● **What you should do**
All that should come back is the lines of the data below from the one containing "ATOM 51 N N" to the one containing "ATOM 96 C C", inclusive, exactly as they stand.

● **Entries supplied**
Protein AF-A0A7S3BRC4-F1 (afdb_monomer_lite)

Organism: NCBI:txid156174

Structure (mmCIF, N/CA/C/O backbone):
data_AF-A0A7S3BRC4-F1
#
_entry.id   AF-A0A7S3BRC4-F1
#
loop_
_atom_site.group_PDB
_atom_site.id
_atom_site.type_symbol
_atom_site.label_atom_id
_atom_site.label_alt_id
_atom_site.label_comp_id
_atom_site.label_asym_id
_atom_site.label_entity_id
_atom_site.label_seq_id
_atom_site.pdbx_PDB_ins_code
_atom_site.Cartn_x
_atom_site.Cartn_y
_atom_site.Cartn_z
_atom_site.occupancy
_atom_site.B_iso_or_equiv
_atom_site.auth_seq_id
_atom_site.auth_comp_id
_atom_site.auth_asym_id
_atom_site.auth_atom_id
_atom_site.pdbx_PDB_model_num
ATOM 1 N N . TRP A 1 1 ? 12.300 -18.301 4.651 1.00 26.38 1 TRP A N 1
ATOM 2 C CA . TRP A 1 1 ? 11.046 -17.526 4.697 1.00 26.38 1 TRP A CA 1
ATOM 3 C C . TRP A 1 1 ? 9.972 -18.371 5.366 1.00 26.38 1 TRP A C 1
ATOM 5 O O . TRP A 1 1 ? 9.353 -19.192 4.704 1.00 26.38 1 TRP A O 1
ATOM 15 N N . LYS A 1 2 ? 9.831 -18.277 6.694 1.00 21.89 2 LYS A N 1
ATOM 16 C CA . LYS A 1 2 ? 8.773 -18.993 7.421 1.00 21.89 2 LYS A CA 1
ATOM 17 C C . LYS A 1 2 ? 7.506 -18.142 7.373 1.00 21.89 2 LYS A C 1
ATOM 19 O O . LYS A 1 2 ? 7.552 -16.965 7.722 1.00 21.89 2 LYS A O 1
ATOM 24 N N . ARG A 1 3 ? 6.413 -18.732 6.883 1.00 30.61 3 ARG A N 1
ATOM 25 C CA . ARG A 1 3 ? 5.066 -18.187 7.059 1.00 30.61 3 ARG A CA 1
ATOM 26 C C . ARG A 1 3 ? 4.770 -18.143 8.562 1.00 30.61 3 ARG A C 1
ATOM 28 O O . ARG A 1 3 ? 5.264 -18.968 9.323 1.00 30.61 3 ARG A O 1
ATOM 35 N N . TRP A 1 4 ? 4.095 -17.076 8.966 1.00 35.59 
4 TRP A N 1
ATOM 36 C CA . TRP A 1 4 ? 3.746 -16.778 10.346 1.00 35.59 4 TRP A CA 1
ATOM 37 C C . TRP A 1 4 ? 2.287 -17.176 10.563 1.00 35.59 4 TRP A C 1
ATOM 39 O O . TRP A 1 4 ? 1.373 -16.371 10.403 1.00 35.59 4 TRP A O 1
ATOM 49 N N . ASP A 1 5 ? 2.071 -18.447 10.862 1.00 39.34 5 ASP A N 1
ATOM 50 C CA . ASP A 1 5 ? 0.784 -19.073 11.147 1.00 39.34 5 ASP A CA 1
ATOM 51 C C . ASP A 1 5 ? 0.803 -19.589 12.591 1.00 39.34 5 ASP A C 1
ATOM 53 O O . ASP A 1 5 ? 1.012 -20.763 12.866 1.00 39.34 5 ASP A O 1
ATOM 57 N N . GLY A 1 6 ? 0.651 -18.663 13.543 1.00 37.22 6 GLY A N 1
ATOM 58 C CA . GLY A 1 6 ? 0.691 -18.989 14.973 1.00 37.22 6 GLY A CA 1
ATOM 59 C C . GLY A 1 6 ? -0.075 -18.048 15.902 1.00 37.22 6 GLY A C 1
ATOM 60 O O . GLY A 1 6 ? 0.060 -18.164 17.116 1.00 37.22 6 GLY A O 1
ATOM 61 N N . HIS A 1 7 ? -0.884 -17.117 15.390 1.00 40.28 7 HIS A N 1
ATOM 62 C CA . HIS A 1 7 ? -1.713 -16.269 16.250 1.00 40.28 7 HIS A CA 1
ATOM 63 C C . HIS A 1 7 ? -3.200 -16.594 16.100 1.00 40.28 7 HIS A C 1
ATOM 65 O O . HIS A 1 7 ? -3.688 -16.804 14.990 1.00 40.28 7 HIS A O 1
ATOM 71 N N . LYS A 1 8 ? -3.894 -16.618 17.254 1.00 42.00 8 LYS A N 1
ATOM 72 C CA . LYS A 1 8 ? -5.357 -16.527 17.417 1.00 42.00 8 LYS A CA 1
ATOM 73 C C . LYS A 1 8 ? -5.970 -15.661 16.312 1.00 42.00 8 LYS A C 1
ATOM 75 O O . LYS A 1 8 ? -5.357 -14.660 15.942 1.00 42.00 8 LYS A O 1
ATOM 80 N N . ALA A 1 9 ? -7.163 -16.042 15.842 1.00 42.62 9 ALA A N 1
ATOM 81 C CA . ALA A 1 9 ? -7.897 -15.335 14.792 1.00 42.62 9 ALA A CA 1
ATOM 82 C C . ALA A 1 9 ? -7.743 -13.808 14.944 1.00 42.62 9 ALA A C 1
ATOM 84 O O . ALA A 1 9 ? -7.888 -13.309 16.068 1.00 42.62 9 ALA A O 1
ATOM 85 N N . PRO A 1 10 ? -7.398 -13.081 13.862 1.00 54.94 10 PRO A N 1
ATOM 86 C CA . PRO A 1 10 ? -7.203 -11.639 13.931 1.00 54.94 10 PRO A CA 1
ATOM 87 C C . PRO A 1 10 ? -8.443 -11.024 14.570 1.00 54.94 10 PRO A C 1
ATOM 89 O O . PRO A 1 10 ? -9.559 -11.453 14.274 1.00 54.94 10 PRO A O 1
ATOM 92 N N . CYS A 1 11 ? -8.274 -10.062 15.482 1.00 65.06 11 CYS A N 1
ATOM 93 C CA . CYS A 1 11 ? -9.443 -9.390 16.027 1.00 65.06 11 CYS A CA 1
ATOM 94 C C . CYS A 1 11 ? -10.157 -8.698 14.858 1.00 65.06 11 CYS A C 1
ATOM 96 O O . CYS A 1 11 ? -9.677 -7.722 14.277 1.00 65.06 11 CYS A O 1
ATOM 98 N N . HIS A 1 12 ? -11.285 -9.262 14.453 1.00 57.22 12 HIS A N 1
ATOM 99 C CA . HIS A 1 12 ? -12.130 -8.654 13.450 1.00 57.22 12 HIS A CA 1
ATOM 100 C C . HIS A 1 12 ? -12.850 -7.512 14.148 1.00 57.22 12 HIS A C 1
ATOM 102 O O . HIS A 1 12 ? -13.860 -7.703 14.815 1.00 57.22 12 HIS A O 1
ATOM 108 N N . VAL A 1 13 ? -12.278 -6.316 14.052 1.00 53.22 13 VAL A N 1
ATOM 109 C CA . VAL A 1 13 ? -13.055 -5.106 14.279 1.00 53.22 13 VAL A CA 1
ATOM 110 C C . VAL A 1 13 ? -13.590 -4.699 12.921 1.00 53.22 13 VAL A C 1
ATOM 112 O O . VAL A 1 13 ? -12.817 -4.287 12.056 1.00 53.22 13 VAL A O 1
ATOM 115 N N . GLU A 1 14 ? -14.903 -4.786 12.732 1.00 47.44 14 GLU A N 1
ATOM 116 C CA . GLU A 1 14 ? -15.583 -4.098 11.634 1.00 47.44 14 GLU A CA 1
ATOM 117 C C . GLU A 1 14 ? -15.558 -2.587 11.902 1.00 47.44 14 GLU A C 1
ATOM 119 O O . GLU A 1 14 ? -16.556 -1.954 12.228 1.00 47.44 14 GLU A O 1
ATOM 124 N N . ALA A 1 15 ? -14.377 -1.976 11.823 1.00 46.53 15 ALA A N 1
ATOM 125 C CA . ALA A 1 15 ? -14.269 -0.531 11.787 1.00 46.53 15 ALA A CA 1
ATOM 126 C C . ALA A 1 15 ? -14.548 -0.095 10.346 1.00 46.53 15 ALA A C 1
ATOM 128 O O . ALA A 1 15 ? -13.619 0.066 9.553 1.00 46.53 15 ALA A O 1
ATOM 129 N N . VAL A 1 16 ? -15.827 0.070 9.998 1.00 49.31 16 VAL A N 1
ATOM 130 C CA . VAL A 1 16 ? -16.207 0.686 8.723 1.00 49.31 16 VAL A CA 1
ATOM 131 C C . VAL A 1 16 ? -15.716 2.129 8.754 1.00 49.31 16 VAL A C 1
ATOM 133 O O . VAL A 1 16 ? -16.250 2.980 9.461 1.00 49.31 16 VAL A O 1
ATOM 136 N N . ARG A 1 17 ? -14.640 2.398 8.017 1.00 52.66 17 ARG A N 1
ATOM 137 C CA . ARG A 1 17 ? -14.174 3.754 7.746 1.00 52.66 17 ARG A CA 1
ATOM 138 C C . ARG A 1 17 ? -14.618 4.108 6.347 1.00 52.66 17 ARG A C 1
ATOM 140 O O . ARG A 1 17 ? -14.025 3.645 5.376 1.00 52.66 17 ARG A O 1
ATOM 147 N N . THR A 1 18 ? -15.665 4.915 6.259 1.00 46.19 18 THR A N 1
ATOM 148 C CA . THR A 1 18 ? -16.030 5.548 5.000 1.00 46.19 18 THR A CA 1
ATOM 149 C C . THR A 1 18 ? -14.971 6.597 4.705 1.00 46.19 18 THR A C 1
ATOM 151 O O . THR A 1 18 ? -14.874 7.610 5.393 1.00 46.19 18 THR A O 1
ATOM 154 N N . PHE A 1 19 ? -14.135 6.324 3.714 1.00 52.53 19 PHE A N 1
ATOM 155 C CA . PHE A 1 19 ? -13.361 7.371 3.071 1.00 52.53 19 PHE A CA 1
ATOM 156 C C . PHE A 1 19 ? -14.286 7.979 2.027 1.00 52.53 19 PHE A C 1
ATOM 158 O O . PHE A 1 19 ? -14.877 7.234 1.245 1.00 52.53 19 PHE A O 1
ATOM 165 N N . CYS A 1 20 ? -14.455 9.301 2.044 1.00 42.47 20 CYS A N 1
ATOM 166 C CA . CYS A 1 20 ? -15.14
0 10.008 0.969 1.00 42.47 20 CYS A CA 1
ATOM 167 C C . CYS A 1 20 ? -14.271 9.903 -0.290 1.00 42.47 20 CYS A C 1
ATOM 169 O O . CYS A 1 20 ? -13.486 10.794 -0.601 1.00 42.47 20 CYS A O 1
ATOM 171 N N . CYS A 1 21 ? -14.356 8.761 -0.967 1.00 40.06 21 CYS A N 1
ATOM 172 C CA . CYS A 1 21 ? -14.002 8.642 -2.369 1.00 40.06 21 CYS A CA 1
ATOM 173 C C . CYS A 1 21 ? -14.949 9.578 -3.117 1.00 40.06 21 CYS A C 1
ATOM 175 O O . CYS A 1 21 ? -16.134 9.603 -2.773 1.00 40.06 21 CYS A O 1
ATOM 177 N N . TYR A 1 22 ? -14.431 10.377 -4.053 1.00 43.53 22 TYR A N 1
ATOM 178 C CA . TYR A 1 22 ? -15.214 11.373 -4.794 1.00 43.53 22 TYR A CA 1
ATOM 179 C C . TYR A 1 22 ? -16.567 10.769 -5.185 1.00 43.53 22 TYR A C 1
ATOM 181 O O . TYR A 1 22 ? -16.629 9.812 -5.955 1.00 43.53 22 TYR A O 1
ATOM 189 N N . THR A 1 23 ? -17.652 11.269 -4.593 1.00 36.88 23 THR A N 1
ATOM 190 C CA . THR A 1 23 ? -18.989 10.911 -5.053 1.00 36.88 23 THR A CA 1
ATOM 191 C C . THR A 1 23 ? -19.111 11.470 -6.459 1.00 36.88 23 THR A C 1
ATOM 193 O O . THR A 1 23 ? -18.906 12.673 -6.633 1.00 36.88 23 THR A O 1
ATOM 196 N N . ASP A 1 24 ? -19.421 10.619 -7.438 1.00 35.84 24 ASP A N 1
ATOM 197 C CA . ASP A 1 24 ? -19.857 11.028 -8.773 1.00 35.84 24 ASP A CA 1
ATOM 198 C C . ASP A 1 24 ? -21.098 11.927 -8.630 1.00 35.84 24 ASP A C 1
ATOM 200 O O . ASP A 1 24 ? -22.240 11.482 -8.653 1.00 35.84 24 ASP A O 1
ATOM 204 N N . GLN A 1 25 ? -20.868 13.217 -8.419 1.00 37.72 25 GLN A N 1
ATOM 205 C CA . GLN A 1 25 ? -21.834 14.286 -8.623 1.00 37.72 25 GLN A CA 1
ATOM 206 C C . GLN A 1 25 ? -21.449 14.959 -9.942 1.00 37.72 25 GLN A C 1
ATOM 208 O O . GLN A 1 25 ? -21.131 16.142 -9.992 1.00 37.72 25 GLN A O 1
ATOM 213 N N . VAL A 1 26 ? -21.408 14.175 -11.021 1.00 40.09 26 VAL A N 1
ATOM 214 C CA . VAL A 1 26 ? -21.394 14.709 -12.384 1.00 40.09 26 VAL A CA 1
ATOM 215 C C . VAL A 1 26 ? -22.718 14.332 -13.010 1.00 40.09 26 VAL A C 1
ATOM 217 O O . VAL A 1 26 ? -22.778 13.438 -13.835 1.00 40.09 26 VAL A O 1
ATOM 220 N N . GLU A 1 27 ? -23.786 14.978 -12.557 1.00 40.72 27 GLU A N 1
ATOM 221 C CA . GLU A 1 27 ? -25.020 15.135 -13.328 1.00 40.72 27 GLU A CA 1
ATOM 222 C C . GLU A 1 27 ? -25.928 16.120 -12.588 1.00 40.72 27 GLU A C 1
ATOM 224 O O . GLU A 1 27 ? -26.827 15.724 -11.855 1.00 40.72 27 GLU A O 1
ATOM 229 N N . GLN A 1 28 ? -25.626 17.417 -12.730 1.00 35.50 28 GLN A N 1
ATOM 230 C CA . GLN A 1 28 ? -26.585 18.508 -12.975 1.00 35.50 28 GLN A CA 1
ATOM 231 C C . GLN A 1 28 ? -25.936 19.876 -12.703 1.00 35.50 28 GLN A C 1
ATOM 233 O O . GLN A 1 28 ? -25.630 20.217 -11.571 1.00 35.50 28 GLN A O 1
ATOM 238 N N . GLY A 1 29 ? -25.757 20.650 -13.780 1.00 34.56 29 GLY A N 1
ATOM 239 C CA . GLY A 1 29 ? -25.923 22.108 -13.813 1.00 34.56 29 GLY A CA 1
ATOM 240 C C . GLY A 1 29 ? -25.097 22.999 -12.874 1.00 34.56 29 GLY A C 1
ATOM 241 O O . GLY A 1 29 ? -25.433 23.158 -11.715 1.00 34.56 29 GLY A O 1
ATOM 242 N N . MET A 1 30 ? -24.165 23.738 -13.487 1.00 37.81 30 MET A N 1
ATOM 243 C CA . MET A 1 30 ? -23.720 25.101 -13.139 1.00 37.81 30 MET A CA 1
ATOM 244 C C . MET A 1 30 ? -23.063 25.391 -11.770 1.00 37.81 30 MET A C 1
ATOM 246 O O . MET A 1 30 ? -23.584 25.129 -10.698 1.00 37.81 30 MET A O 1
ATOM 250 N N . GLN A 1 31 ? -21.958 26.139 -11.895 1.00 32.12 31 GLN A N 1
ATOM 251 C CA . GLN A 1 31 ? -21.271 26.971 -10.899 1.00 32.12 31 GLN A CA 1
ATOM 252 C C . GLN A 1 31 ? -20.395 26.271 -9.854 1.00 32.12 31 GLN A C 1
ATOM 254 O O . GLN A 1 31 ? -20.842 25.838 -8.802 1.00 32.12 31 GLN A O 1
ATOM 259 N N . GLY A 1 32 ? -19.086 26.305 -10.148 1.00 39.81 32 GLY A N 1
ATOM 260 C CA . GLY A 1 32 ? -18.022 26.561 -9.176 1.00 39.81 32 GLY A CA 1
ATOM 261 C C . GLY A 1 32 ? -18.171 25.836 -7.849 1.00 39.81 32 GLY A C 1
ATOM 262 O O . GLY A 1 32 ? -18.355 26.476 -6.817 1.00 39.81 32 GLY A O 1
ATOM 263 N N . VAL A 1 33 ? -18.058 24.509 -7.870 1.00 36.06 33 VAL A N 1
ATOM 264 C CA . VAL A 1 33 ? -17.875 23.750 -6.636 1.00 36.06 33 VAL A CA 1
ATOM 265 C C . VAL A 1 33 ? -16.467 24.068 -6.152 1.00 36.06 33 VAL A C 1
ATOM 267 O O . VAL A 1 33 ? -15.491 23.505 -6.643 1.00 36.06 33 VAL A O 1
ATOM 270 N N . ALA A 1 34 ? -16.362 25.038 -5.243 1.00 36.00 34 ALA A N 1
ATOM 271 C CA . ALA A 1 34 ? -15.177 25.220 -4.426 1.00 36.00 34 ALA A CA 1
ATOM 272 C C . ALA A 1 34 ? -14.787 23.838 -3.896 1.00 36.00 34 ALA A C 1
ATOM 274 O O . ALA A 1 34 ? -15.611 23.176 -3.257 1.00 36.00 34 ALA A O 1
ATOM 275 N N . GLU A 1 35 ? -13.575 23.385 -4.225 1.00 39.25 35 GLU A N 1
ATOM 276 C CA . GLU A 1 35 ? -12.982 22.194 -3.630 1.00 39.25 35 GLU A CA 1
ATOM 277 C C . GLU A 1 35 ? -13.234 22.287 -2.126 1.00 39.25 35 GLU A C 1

* * *

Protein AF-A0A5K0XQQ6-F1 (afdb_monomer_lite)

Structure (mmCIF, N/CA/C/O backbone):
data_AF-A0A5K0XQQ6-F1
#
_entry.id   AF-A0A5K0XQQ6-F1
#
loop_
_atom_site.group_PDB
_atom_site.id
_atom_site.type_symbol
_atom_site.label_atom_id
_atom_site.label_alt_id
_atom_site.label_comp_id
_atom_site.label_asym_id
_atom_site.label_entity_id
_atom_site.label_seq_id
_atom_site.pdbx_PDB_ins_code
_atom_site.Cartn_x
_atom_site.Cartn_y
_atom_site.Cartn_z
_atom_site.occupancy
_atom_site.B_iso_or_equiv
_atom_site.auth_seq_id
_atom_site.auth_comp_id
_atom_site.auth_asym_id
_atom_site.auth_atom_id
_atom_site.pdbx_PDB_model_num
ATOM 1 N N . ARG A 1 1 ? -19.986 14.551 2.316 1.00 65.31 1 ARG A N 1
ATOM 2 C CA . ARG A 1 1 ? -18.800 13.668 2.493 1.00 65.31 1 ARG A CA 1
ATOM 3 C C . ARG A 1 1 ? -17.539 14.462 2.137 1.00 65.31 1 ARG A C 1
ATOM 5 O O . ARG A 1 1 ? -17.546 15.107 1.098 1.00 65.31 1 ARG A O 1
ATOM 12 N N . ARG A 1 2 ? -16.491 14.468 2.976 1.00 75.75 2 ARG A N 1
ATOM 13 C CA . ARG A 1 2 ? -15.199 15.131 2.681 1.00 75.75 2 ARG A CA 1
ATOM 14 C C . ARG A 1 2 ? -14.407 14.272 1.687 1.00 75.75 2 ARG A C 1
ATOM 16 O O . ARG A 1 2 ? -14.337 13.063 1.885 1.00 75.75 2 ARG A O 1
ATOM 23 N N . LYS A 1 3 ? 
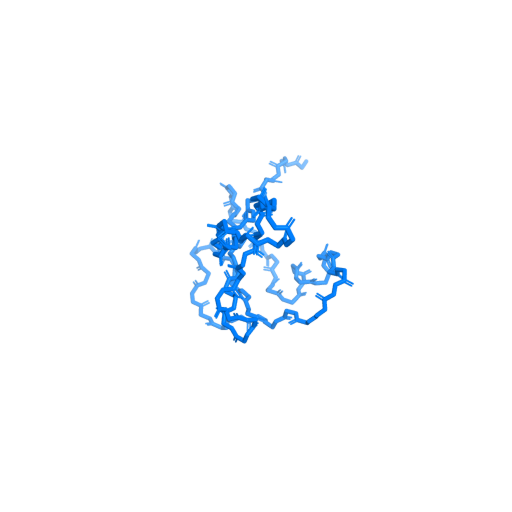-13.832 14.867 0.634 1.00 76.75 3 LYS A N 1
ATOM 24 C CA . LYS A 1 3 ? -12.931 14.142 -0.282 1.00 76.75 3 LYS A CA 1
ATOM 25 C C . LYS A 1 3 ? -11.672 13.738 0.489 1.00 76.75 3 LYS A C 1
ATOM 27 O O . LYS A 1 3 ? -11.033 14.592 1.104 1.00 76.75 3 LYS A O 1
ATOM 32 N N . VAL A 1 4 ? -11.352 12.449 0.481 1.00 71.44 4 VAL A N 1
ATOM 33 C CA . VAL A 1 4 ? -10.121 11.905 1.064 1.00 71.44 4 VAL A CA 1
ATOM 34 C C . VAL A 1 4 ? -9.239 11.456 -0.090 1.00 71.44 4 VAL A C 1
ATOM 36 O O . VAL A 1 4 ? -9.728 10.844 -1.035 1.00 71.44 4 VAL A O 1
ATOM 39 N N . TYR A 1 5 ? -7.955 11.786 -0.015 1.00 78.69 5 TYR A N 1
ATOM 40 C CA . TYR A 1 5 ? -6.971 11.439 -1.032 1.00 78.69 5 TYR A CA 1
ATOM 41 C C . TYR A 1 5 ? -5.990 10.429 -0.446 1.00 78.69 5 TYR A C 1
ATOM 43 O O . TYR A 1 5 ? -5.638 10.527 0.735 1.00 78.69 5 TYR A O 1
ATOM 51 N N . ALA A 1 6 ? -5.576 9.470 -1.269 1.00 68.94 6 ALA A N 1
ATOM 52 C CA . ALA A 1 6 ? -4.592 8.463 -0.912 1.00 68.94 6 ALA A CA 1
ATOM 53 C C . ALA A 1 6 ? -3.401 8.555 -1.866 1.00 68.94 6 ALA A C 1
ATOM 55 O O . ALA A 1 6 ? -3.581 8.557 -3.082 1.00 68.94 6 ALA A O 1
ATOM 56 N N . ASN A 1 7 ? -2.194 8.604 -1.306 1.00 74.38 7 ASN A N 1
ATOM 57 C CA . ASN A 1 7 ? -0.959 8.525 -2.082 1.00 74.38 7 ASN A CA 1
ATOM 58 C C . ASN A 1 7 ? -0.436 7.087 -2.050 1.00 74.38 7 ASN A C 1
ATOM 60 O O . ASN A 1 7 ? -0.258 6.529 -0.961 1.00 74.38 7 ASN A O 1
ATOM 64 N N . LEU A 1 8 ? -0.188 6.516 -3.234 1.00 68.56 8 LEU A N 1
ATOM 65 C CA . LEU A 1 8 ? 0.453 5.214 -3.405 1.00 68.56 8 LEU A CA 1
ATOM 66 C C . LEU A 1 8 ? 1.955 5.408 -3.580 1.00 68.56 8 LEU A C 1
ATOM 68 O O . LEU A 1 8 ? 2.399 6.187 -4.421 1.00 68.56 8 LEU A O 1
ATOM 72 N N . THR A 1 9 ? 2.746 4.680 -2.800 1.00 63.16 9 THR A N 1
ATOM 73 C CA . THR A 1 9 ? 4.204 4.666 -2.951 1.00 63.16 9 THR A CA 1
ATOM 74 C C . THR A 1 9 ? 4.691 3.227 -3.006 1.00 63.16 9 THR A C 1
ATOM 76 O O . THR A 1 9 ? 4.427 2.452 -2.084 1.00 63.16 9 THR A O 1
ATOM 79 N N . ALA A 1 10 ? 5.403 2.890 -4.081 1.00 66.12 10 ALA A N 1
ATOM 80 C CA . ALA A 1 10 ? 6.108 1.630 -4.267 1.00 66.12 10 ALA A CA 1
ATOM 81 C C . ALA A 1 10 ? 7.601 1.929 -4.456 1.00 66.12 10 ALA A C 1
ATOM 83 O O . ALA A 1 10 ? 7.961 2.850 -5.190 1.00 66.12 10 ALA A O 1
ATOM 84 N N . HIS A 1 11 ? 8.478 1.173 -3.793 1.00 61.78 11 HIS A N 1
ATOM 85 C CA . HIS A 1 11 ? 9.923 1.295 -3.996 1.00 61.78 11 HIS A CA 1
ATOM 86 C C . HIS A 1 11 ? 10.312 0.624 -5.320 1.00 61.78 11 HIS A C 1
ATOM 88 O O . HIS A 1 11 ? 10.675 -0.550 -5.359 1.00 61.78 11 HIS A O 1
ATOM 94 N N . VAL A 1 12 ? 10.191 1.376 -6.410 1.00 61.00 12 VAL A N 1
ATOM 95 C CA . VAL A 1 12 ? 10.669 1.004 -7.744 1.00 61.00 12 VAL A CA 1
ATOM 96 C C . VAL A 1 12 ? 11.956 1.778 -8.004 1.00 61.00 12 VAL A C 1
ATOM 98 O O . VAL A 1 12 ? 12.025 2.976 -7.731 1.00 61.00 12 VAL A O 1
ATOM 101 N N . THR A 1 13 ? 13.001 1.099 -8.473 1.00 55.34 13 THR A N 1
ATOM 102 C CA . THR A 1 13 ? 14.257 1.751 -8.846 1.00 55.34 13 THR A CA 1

● **Answer to this task**
ATOM 51 N N . ALA A 1 6 ? -5.576 9.470 -1.269 1.00 68.94 6 ALA A N 1
ATOM 52 C CA . ALA A 1 6 ? -4.592 8.463 -0.912 1.00 68.94 6 ALA A CA 1
ATOM 53 C C . ALA A 1 6 ? -3.401 8.555 -1.866 1.00 68.94 6 ALA A C 1
ATOM 55 O O . ALA A 1 6 ? -3.581 8.557 -3.082 1.00 68.94 6 ALA A O 1
ATOM 56 N N . ASN A 1 7 ? -2.194 8.604 -1.306 1.00 74.38 7 ASN A N 1
ATOM 57 C CA . ASN A 1 7 ? -0.959 8.525 -2.082 1.00 74.38 7 ASN A CA 1
ATOM 58 C C . ASN A 1 7 ? -0.436 7.087 -2.050 1.00 74.38 7 ASN A C 1
ATOM 60 O O . ASN A 1 7 ? -0.258 6.529 -0.961 1.00 74.38 7 ASN A O 1
ATOM 64 N N . LEU A 1 8 ? -0.188 6.516 -3.234 1.00 68.56 8 LEU A N 1
ATOM 65 C CA . LEU A 1 8 ? 0.453 5.214 -3.405 1.00 68.56 8 LEU A CA 1
ATOM 66 C C . LEU A 1 8 ? 1.955 5.408 -3.580 1.00 68.56 8 LEU A C 1
ATOM 68 O O . LEU A 1 8 ? 2.399 6.187 -4.421 1.00 68.56 8 LEU A O 1
ATOM 72 N N . THR A 1 9 ? 2.746 4.680 -2.800 1.00 63.16 9 THR A N 1
ATOM 73 C CA . THR A 1 9 ? 4.204 4.666 -2.951 1.00 63.16 9 THR A CA 1
ATOM 74 C C . THR A 1 9 ? 4.691 3.227 -3.006 1.00 63.16 9 THR A C 1
ATOM 76 O O . THR A 1 9 ? 4.427 2.452 -2.084 1.00 63.16 9 THR A O 1
ATOM 79 N N . ALA A 1 10 ? 5.403 2.890 -4.081 1.00 66.12 10 ALA A N 1
ATOM 80 C CA . ALA A 1 10 ? 6.108 1.630 -4.267 1.00 66.12 10 ALA A CA 1
ATOM 81 C C . ALA A 1 10 ? 7.601 1.929 -4.456 1.00 66.12 10 ALA A C 1
ATOM 83 O O . ALA A 1 10 ? 7.961 2.850 -5.190 1.00 66.12 10 ALA A O 1
ATOM 84 N N . HIS A 1 11 ? 8.478 1.173 -3.793 1.00 61.78 11 HIS A N 1
ATOM 85 C CA . HIS A 1 11 ? 9.923 1.295 -3.996 1.00 61.78 11 HIS A CA 1
ATOM 86 C C . HIS A 1 11 ? 10.312 0.624 -5.320 1.00 61.78 11 HIS A C 1
ATOM 88 O O . HIS A 1 11 ? 10.675 -0.550 -5.359 1.00 61.78 11 HIS A O 1
ATOM 94 N N . VAL A 1 12 ? 10.191 1.376 -6.410 1.00 61.00 12 VAL A N 1
ATOM 95 C CA . VAL A 1 12 ? 10.669 1.004 -7.744 1.00 61.00 12 VAL A CA 1
ATOM 96 C C . VAL A 1 12 ? 11.956 1.778 -8.004 1.00 61.00 12 VAL A C 1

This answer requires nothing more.